No Year 5 não estava programado estudar o sistema respiratório neste momento, como conta a professora Letícia. “Nosso livro do corpo humano tem muitos sistemas a serem estudados e achamos que faria mais sentido trabalhar o sistema respiratório, que não seria a escolha antes da pandemia. Assim, as crianças puderam pensar sobre o que acontece dentro do nosso corpo e entender como o Covid atua”. A pandemia também foi o fator motivador que culminou no trabalho “Dicionário de Sentimentos” pois no isolamento as crianças tiveram que lidar com sentimentos e emoções muito conflitantes de forma solitária, sem os amigos e sem o convívio social. “Sempre oferecemos na be.Living um espaço para as crianças falarem sobre as questões delas, mas isto está acontecendo em formatos específicos, por meio de atividades como esta, por causa do Covid”. Letícia conta, ainda, que as crianças estão interessadas em pensar sobre protocolo de volta à escola, taxa de isolamento, curvas e índices de aumento ou achatamento da doença. “Faremos um telejornal agora. As pautas que eles escolhem têm a ver com o que está acontecendo. Não somente sobre pacientes e a doença em si, mas dando dicas de livros, falando sobre sonhos na quarentena… de forma que o que eles querem comunicar para a comunidade acaba passando pela pandemia”.
Ela lembra que algo curioso aconteceu com relação ao estudo de patrimônio histórico. “A ideia era olhar para fora da escola. Daí, de repente, começamos a olhar para dentro. Foi quando aconteceu o podcast em que os alunos fizeram o exercício de pensar sobre quais seriam patrimônios imateriais da be.Living”. Letícia diz que o trabalho de olhar para a cidade, de andar por ela de transporte público, foi feito, mas neste contexto, pelo Google Street View.

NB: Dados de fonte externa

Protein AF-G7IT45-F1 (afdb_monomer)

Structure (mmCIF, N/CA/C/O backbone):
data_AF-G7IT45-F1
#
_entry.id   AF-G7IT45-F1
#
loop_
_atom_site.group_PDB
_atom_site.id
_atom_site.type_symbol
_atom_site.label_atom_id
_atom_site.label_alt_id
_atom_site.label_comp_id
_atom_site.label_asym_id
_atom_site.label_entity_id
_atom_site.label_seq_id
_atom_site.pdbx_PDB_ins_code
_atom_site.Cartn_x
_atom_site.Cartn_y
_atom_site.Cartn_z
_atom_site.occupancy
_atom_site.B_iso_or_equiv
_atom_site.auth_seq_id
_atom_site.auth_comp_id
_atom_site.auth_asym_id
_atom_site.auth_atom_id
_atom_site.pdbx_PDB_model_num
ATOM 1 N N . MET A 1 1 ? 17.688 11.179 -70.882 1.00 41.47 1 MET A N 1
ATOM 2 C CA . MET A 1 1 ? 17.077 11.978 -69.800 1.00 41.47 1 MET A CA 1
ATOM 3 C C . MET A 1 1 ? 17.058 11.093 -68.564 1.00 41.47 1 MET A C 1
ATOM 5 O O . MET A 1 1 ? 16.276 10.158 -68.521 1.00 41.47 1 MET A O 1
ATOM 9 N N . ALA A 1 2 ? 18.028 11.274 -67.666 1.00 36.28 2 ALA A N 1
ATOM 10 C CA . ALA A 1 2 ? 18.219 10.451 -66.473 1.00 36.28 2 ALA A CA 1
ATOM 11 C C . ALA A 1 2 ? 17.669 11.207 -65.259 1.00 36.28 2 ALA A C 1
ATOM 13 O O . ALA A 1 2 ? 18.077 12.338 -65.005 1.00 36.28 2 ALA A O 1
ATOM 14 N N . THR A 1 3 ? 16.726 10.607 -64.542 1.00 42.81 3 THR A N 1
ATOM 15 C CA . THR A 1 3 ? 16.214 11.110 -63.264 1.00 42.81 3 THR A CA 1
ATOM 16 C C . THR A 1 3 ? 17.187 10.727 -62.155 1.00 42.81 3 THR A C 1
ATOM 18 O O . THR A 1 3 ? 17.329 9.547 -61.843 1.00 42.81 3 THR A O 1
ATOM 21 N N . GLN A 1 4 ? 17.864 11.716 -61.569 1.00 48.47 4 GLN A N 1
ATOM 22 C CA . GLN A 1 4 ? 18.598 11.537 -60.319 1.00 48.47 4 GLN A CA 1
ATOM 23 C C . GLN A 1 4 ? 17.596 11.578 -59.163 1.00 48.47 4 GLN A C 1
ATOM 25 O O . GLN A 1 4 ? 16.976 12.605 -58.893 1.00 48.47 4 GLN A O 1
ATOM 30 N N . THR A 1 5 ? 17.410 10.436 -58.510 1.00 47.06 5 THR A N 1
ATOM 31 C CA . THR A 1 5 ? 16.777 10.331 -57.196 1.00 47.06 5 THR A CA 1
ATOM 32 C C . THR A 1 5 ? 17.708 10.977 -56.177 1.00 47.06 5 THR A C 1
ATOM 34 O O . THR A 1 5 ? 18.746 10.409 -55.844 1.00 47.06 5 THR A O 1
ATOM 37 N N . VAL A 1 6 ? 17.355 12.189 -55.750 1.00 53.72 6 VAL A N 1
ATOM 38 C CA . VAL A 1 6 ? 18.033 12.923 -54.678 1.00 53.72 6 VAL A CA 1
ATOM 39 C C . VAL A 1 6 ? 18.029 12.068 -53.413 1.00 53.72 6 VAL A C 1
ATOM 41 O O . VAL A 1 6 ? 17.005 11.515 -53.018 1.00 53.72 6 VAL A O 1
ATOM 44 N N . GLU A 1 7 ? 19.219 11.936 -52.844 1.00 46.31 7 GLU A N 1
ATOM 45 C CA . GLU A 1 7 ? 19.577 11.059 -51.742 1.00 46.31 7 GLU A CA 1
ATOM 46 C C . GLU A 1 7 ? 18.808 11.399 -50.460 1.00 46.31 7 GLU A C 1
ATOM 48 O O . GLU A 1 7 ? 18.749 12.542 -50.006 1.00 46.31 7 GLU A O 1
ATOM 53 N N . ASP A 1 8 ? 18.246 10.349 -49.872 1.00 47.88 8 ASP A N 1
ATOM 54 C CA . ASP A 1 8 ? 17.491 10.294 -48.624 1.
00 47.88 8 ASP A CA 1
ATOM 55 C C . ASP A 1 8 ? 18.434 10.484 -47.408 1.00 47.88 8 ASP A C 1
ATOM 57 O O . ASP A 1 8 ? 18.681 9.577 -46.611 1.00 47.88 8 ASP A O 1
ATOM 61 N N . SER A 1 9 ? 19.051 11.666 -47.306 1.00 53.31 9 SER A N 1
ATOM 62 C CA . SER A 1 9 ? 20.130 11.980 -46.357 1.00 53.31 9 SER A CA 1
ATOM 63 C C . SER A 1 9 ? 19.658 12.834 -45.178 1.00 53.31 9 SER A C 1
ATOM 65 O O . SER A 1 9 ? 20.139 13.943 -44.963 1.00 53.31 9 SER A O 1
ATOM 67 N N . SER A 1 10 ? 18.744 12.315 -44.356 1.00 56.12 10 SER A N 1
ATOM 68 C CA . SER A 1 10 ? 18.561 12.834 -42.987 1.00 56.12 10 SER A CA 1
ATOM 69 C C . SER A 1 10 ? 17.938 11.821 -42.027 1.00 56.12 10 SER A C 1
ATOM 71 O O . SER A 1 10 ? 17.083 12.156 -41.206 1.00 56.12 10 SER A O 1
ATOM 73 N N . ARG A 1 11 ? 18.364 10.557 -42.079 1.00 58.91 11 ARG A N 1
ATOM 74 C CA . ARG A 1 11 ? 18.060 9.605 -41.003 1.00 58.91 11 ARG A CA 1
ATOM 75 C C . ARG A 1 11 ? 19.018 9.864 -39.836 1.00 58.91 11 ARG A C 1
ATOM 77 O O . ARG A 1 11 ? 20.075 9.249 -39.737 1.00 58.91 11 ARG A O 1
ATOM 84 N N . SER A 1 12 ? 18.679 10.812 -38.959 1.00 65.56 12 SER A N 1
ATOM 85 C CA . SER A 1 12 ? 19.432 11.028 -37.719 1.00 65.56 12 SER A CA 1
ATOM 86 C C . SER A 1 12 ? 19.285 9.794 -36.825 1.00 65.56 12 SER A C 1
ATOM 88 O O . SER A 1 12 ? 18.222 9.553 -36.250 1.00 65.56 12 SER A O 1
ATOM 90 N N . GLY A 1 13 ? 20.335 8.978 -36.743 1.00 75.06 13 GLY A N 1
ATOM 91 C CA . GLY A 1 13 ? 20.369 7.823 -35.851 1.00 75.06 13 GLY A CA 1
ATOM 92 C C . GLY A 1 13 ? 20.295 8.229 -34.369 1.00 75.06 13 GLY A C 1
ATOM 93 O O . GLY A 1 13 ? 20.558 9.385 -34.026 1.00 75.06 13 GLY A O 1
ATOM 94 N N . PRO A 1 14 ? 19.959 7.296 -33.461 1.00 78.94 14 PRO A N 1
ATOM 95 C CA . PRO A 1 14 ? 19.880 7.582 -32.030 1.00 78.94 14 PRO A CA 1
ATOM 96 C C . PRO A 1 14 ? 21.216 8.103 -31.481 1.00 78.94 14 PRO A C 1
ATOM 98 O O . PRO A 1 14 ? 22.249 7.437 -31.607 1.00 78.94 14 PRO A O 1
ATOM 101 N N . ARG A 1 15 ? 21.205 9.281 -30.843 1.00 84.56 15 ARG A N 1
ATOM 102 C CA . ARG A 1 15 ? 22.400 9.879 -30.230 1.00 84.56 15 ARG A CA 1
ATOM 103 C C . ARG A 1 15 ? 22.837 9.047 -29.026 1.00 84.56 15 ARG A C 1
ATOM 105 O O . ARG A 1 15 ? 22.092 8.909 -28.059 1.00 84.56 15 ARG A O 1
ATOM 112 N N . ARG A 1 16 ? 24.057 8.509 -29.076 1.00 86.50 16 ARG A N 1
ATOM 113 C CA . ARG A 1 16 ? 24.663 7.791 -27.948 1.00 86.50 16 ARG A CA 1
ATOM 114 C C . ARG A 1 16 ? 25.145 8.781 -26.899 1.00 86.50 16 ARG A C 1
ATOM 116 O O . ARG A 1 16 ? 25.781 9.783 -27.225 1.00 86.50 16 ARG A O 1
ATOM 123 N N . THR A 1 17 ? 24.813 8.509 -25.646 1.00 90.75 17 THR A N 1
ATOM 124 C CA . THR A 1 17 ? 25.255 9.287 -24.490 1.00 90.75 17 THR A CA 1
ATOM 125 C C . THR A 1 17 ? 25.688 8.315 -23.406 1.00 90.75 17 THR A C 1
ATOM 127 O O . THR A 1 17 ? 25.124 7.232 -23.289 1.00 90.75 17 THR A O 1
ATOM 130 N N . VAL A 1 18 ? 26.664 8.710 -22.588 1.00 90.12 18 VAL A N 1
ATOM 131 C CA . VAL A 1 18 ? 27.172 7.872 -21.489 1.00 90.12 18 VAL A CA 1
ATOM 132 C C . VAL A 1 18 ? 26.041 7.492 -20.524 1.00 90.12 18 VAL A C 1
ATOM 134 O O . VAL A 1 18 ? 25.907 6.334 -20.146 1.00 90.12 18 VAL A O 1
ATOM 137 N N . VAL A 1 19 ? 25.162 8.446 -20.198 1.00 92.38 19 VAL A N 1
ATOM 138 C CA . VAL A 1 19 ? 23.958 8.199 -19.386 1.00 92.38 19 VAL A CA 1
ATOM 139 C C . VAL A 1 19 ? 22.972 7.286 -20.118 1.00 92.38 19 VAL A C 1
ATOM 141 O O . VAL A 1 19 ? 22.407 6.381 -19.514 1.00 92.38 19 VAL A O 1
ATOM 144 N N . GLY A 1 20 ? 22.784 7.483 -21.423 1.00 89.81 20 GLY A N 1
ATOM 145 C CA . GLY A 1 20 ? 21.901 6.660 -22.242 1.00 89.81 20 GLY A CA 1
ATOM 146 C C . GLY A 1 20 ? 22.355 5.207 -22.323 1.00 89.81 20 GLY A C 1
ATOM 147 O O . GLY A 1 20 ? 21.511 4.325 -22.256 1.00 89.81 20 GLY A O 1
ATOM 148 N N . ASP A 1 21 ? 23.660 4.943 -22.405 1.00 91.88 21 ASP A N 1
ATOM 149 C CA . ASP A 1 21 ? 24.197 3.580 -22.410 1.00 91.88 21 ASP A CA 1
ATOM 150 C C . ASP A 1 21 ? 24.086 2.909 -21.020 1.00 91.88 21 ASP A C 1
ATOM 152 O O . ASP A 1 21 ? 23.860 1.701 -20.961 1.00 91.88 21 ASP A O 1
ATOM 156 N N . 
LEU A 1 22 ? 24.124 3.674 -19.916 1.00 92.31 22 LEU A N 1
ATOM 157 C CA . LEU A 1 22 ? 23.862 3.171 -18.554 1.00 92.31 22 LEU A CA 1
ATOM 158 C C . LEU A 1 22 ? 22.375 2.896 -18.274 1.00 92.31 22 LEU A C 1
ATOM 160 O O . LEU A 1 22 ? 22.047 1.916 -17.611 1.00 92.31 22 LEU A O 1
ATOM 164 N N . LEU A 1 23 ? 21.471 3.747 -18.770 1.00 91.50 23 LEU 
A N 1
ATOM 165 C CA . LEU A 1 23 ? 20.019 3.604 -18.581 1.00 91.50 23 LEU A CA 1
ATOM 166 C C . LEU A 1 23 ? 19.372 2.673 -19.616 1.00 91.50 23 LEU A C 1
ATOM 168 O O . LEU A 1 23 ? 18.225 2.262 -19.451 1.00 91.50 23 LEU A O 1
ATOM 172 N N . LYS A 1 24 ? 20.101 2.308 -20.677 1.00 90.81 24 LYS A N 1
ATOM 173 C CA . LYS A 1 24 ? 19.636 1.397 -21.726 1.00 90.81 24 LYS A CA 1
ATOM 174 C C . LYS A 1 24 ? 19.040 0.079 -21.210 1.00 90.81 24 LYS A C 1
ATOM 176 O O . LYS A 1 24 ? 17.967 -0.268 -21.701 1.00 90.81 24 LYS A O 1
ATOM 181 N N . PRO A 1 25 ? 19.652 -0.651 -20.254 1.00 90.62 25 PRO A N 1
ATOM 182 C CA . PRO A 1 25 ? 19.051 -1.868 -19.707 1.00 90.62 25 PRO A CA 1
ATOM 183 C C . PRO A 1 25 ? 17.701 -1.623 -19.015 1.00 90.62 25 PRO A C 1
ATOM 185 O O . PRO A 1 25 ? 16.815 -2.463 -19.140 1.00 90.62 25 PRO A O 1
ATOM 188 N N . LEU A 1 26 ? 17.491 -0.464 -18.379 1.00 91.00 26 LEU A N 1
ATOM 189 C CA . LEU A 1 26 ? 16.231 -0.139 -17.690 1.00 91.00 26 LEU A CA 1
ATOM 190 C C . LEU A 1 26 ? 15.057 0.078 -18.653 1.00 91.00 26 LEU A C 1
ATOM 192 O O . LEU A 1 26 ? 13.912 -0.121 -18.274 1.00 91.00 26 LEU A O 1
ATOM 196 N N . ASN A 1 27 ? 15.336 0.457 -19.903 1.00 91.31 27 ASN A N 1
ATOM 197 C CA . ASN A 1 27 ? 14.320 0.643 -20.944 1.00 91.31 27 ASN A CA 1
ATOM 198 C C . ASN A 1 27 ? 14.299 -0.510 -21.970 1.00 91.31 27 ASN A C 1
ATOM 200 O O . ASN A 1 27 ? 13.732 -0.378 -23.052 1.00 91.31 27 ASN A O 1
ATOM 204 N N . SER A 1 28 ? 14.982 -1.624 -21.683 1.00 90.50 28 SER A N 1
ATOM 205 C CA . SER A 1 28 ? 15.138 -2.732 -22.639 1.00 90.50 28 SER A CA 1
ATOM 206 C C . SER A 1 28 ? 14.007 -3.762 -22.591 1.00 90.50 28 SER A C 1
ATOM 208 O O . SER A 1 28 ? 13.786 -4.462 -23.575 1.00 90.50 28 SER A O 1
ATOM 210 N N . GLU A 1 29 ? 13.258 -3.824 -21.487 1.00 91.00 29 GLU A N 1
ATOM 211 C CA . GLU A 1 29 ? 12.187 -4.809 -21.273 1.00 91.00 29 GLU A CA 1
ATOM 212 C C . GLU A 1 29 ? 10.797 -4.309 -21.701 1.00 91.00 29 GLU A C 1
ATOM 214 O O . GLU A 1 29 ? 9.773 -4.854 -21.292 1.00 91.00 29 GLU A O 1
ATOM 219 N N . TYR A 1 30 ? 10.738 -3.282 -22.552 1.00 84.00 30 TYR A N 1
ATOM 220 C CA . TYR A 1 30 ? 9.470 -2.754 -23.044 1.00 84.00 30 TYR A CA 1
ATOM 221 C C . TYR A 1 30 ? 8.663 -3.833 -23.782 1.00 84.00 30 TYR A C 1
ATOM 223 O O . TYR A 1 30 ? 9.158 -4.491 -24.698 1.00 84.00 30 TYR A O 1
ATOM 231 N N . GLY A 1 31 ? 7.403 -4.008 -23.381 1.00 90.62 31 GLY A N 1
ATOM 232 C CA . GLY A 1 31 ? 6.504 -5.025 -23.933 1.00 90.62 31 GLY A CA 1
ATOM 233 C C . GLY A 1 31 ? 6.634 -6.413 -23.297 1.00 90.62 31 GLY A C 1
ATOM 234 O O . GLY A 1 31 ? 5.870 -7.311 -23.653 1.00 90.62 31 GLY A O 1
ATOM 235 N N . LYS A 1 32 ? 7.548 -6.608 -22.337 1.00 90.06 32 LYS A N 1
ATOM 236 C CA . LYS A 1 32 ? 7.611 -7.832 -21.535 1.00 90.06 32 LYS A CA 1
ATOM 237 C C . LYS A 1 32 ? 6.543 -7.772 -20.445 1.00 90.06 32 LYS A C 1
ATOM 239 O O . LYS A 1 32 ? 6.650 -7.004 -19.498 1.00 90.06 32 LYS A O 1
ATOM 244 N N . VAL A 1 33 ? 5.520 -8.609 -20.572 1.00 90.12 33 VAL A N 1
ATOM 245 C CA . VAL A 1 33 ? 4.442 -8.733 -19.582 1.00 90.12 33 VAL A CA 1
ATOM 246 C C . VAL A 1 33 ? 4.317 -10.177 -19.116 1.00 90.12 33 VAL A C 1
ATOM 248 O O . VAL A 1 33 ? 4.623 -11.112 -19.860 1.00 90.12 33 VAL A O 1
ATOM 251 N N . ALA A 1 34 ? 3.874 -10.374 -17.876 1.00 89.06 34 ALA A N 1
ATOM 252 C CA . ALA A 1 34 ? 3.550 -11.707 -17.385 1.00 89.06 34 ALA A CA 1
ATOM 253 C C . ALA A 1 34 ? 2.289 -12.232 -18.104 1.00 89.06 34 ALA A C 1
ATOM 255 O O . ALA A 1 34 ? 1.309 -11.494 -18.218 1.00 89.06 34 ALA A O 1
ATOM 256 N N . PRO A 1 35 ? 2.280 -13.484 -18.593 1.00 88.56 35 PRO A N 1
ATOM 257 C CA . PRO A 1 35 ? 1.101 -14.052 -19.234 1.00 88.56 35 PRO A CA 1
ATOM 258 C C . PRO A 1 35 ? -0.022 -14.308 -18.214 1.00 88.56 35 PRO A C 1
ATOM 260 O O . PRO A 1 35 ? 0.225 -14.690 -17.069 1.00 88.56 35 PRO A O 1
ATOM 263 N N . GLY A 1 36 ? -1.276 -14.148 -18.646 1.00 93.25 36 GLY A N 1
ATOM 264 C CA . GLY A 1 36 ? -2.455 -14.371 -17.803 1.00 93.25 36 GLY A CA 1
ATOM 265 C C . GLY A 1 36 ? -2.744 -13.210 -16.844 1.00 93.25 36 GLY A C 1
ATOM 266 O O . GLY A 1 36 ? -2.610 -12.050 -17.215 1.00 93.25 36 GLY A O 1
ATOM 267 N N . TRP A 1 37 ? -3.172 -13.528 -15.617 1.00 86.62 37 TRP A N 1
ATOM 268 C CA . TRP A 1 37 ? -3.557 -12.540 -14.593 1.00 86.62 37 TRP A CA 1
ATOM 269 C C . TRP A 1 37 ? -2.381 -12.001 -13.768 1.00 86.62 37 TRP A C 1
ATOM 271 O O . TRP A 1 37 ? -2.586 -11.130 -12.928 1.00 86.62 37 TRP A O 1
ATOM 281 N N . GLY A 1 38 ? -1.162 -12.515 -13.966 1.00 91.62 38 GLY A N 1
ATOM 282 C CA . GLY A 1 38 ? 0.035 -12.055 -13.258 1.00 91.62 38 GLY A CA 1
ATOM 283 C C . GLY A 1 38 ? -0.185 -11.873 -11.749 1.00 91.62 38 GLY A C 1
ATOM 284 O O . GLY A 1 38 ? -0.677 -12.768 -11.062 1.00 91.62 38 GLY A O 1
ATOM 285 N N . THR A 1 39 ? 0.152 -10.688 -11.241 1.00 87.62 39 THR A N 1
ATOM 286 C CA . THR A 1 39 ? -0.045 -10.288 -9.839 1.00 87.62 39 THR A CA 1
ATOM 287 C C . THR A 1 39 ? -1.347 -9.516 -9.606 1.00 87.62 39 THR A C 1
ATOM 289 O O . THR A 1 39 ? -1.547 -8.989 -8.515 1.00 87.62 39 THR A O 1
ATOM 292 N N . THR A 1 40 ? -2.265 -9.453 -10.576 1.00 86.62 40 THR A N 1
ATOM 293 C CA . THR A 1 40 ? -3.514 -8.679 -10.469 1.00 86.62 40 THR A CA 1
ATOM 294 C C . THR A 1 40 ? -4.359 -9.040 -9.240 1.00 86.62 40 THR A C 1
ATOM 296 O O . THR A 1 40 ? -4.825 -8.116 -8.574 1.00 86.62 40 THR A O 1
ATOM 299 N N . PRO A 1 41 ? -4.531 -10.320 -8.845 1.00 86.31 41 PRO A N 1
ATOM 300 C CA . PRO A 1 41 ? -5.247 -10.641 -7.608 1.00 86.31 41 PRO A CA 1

Para a professora Flavia, também do Year 5, a quarentena levou o currículo para dar um salto grande principalmente com relação à exigência de autonomia das crianças. “Ganhos que seriam perceptíveis mais para o fim do ano, precisaram ser estimulados agora. Foi um grande desafio, mas já estamos colhendo os frutos disso. As crianças ganharam muita autonomia”. Segundo a professora, o ensino digital exige muito mais organização por parte das crianças em comparação ao ensino presencial. “Estes avanços precisam ser ressaltados, como o de ter sido capaz de criar uma rotina de estudo num ambiente que normalmente está associado ao lazer. Acredito que quando as crianças voltarem da quarentena, muitos de seus novos hábitos terão continuidade e pode ser que levem mais a sério o momento de lição de casa e passem a ter um hábito de estudo que vai além do que a escola demanda”.